А. А. Гусейнов имел все основания назвать сборник очерков об учениях Конфуция, Будды, Моисея, Иисуса Христа, Мухаммеда, Сократа, Эпикура, Л. Н. Толстого, А. Швейцера «Великие моралисты», ибо объективный анализ показывает, что в основе сих весьма различных религиозных концепций лежит объединяющая их все трактовка нравственности (автор предпочитает термин «мораль», но в данном рассуждении это принципиального значения не имеет): «мораль есть общественное начало в человеке, она связывает людей воедино до всех их прочих связей… Мораль очерчивает тот универсум, внутри которого только и может разворачиваться человеческое бытие как человеческое» [105]. «Великие моралисты» и показали, что «в моральной перспективе естественное существование индивидов трансформируется в историческое становление, природность — в культуру», а религиозный характер данных учений произведен от их реального нравственного смысла: «В морали и через мораль жизнь человека соразмеряется с богом» [106]. (Впрочем, проблемы взаимоотношения морали и религии А. А. Гусейнов касался походя, предпочитая не формулировать то, что находилось в подтексте его исследования.).
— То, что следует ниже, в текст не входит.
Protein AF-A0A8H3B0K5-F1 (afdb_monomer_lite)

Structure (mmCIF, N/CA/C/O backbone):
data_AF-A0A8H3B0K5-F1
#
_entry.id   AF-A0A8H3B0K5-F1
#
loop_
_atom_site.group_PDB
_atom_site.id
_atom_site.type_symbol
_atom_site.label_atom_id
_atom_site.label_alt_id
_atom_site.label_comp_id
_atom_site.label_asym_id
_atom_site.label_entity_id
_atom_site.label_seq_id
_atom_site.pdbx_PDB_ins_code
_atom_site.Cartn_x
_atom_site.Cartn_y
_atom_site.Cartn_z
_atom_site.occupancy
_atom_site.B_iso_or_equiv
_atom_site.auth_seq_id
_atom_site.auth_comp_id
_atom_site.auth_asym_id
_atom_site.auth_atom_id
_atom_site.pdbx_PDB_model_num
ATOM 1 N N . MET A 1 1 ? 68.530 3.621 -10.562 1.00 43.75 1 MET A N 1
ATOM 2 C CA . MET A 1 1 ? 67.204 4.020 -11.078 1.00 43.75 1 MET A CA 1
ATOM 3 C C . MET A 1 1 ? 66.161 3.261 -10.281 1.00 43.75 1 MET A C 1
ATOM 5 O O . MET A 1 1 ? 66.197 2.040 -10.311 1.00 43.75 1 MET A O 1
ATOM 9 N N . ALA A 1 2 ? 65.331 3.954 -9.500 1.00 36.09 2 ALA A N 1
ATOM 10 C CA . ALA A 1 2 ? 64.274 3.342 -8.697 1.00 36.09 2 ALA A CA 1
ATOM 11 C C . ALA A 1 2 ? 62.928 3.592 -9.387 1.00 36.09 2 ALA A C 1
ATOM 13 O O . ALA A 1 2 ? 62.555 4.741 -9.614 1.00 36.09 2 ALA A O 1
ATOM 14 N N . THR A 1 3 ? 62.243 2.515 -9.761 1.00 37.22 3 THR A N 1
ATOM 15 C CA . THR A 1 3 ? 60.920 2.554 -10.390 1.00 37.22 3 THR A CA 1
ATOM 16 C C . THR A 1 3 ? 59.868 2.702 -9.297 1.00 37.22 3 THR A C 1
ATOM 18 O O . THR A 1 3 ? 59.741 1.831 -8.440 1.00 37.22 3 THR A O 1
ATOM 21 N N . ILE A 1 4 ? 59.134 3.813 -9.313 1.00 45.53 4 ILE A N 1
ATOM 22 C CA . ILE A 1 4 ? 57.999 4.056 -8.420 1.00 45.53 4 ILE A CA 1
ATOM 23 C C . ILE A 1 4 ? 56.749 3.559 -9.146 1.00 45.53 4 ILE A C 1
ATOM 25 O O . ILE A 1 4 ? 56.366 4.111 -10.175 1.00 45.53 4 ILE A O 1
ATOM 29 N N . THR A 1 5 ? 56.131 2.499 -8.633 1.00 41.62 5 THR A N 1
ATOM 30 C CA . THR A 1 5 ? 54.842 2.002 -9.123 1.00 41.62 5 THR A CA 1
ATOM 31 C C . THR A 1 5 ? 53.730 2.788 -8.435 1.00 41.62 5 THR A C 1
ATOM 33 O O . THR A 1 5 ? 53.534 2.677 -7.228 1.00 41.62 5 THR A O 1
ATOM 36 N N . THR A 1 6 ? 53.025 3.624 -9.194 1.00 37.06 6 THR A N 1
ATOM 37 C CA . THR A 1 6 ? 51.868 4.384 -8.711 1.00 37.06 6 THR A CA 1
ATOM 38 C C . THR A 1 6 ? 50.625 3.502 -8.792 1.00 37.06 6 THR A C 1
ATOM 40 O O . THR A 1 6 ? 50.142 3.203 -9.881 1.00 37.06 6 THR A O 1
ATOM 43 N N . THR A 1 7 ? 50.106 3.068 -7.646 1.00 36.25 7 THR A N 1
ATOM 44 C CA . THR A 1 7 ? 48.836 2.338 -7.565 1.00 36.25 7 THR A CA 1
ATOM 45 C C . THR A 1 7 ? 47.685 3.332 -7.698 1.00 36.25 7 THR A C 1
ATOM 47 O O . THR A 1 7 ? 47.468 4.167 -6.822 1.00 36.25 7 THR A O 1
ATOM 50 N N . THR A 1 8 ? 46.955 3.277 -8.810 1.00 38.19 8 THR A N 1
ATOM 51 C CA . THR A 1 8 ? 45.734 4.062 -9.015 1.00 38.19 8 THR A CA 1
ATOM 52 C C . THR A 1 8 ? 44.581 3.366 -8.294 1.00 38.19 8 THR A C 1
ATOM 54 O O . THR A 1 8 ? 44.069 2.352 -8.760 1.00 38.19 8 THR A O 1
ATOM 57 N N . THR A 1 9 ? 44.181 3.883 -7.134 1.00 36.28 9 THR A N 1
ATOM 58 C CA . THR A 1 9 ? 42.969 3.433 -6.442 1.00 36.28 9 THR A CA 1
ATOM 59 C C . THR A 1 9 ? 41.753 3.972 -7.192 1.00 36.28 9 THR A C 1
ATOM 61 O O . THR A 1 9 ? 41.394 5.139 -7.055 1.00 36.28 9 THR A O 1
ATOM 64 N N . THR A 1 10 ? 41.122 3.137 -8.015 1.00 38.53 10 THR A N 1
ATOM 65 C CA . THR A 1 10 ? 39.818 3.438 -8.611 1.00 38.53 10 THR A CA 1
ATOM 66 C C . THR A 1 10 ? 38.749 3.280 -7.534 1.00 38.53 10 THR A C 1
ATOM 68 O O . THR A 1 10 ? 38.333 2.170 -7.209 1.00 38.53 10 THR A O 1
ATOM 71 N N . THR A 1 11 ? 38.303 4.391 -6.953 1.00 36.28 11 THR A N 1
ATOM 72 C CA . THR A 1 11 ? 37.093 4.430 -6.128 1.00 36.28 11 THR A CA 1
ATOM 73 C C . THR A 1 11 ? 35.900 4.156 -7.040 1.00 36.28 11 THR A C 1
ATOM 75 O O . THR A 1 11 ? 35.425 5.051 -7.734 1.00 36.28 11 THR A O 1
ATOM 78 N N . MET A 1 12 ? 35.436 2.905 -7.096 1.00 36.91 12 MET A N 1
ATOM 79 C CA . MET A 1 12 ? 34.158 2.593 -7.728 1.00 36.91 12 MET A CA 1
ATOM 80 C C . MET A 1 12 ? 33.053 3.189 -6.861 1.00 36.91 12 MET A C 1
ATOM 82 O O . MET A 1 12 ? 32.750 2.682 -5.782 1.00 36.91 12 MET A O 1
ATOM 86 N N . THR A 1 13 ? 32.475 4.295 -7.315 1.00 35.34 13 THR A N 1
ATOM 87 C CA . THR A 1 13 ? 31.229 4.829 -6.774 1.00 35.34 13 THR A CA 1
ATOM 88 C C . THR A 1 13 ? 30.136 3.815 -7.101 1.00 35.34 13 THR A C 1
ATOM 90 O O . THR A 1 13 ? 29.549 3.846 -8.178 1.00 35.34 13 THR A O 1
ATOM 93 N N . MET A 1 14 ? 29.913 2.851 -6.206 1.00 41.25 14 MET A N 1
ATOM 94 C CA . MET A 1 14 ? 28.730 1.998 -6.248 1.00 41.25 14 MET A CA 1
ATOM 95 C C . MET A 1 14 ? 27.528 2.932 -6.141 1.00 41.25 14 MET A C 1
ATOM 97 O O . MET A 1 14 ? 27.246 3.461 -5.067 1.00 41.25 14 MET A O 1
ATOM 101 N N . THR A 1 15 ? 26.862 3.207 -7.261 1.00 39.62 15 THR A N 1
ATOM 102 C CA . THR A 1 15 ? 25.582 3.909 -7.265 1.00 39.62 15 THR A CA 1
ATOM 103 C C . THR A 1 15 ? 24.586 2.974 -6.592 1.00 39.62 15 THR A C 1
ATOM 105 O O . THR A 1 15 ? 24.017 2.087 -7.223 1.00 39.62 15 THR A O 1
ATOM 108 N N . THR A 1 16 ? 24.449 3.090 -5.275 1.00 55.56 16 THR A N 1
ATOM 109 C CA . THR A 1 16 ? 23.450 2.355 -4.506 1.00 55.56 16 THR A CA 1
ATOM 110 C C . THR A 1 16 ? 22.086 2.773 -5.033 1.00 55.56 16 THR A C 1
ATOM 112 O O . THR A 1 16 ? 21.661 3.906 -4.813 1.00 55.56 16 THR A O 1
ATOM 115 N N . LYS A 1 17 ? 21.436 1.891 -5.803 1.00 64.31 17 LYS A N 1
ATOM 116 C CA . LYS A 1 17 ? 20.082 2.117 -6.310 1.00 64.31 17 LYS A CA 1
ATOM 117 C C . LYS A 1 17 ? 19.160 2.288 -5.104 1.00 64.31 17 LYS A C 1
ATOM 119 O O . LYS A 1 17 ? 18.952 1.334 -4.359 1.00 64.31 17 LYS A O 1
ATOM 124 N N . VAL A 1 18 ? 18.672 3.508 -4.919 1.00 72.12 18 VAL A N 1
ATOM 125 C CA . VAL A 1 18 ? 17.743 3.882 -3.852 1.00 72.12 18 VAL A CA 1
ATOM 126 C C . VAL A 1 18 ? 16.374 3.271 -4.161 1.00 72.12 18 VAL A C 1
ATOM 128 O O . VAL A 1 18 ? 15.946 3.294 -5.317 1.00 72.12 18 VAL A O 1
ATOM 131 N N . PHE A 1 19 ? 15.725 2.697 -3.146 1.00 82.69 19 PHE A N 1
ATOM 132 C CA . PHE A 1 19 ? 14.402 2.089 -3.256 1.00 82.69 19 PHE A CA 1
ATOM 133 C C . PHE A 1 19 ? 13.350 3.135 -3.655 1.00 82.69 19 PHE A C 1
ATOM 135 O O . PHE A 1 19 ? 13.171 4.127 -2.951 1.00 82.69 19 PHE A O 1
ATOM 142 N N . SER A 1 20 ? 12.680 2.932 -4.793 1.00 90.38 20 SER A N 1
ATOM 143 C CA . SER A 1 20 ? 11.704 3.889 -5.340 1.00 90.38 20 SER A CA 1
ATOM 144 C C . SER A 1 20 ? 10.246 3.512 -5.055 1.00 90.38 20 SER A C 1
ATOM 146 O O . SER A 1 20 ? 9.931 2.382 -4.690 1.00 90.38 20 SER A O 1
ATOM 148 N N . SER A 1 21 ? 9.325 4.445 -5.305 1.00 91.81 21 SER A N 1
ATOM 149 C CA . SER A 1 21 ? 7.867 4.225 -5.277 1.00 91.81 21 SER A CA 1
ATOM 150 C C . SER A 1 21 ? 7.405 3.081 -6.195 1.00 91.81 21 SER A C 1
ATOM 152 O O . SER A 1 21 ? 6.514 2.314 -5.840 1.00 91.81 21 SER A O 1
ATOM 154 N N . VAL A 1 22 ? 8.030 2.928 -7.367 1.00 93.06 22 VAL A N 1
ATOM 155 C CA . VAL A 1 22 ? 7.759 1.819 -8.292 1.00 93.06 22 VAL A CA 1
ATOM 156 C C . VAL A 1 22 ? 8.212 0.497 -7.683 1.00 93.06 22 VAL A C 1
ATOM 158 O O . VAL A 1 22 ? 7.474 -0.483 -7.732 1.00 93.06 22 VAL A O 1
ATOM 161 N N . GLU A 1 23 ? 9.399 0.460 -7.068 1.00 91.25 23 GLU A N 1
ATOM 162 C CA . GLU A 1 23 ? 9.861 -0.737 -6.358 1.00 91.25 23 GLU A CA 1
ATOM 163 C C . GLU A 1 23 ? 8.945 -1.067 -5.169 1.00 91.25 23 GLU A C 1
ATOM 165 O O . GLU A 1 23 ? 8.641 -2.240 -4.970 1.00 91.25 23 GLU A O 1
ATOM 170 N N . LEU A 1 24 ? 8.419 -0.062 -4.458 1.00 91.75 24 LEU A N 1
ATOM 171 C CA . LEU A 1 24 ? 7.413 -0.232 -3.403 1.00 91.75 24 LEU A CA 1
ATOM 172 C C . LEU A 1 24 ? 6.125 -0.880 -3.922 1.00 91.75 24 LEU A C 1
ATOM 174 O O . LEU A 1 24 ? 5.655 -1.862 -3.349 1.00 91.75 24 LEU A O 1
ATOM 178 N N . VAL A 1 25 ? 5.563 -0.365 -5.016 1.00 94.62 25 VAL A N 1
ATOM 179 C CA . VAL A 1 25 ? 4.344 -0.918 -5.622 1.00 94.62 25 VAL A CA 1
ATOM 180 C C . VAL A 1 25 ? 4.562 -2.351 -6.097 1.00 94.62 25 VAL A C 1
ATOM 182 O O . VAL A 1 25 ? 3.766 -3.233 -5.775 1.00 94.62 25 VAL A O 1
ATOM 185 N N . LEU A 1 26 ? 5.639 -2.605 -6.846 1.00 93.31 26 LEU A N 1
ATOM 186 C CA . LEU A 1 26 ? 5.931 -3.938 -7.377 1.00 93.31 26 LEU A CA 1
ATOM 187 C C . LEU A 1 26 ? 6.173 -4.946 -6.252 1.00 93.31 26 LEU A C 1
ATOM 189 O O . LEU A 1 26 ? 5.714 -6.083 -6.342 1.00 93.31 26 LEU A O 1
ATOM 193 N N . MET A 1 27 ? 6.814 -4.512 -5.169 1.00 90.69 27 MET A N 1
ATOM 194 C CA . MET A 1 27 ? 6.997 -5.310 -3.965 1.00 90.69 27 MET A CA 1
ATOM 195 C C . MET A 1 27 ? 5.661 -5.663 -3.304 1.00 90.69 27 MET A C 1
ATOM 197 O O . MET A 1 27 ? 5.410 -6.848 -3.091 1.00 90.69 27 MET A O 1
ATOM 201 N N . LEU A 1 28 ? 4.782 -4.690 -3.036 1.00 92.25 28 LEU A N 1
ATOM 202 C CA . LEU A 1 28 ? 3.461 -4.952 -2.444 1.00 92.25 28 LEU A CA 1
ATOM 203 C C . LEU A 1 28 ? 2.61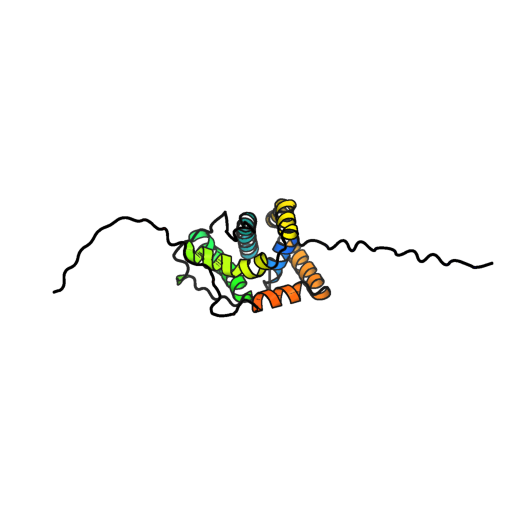8 -5.885 -3.325 1.00 92.25 28 LEU A C 1
ATOM 205 O O . LEU A 1 28 ? 1.999 -6.824 -2.831 1.00 92.25 28 LEU A O 1
ATOM 209 N N . LEU A 1 29 ? 2.631 -5.679 -4.643 1.00 93.81 29 LEU A N 1
ATOM 210 C CA . LEU A 1 29 ? 1.925 -6.542 -5.592 1.00 93.81 29 LEU A CA 1
ATOM 211 C C . LEU A 1 29 ? 2.507 -7.962 -5.646 1.00 93.81 29 LEU A C 1
ATOM 213 O O . LEU A 1 29 ? 1.756 -8.915 -5.836 1.00 93.81 29 LEU A O 1
ATOM 217 N N . SER A 1 30 ? 3.820 -8.123 -5.458 1.00 91.06 30 SER A N 1
ATOM 218 C CA . SER A 1 30 ? 4.485 -9.434 -5.496 1.00 91.06 30 SER A CA 1
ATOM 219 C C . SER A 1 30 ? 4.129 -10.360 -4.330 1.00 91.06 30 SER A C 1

Один из самых серьезных современных религиоведов Л. Н. Митрохин, опровергая представление, «будто подлинная нравственность возможна лишь на религиозной основе», резонно спрашивал: «Как относиться к тем десяткам миллионов граждан (фактически, большинству населения), которые всерьез не разделяют веру в Бога?» «Получается, что любой критик церковной ортодоксии автоматически попадает в разряд людей аморальных», добавлял он и ссылался на подвиги «неукротимых героев духа», плативших жизнью за свои атеистические убеждения; поэтому «главный водораздел проходит не между верующими и атеистами, а между реакционерами, человеконенавистниками, негодяями, с одной стороны, и людьми долга и чести, с другой», т. е. критерий тут нравственный, а не религиозный. И совершенно справедливо ученый выступает против «показушного братания власти и церкви, дискредитирующего обе стороны» [107] (даже А. И. Солженицын называет его «шутовским»).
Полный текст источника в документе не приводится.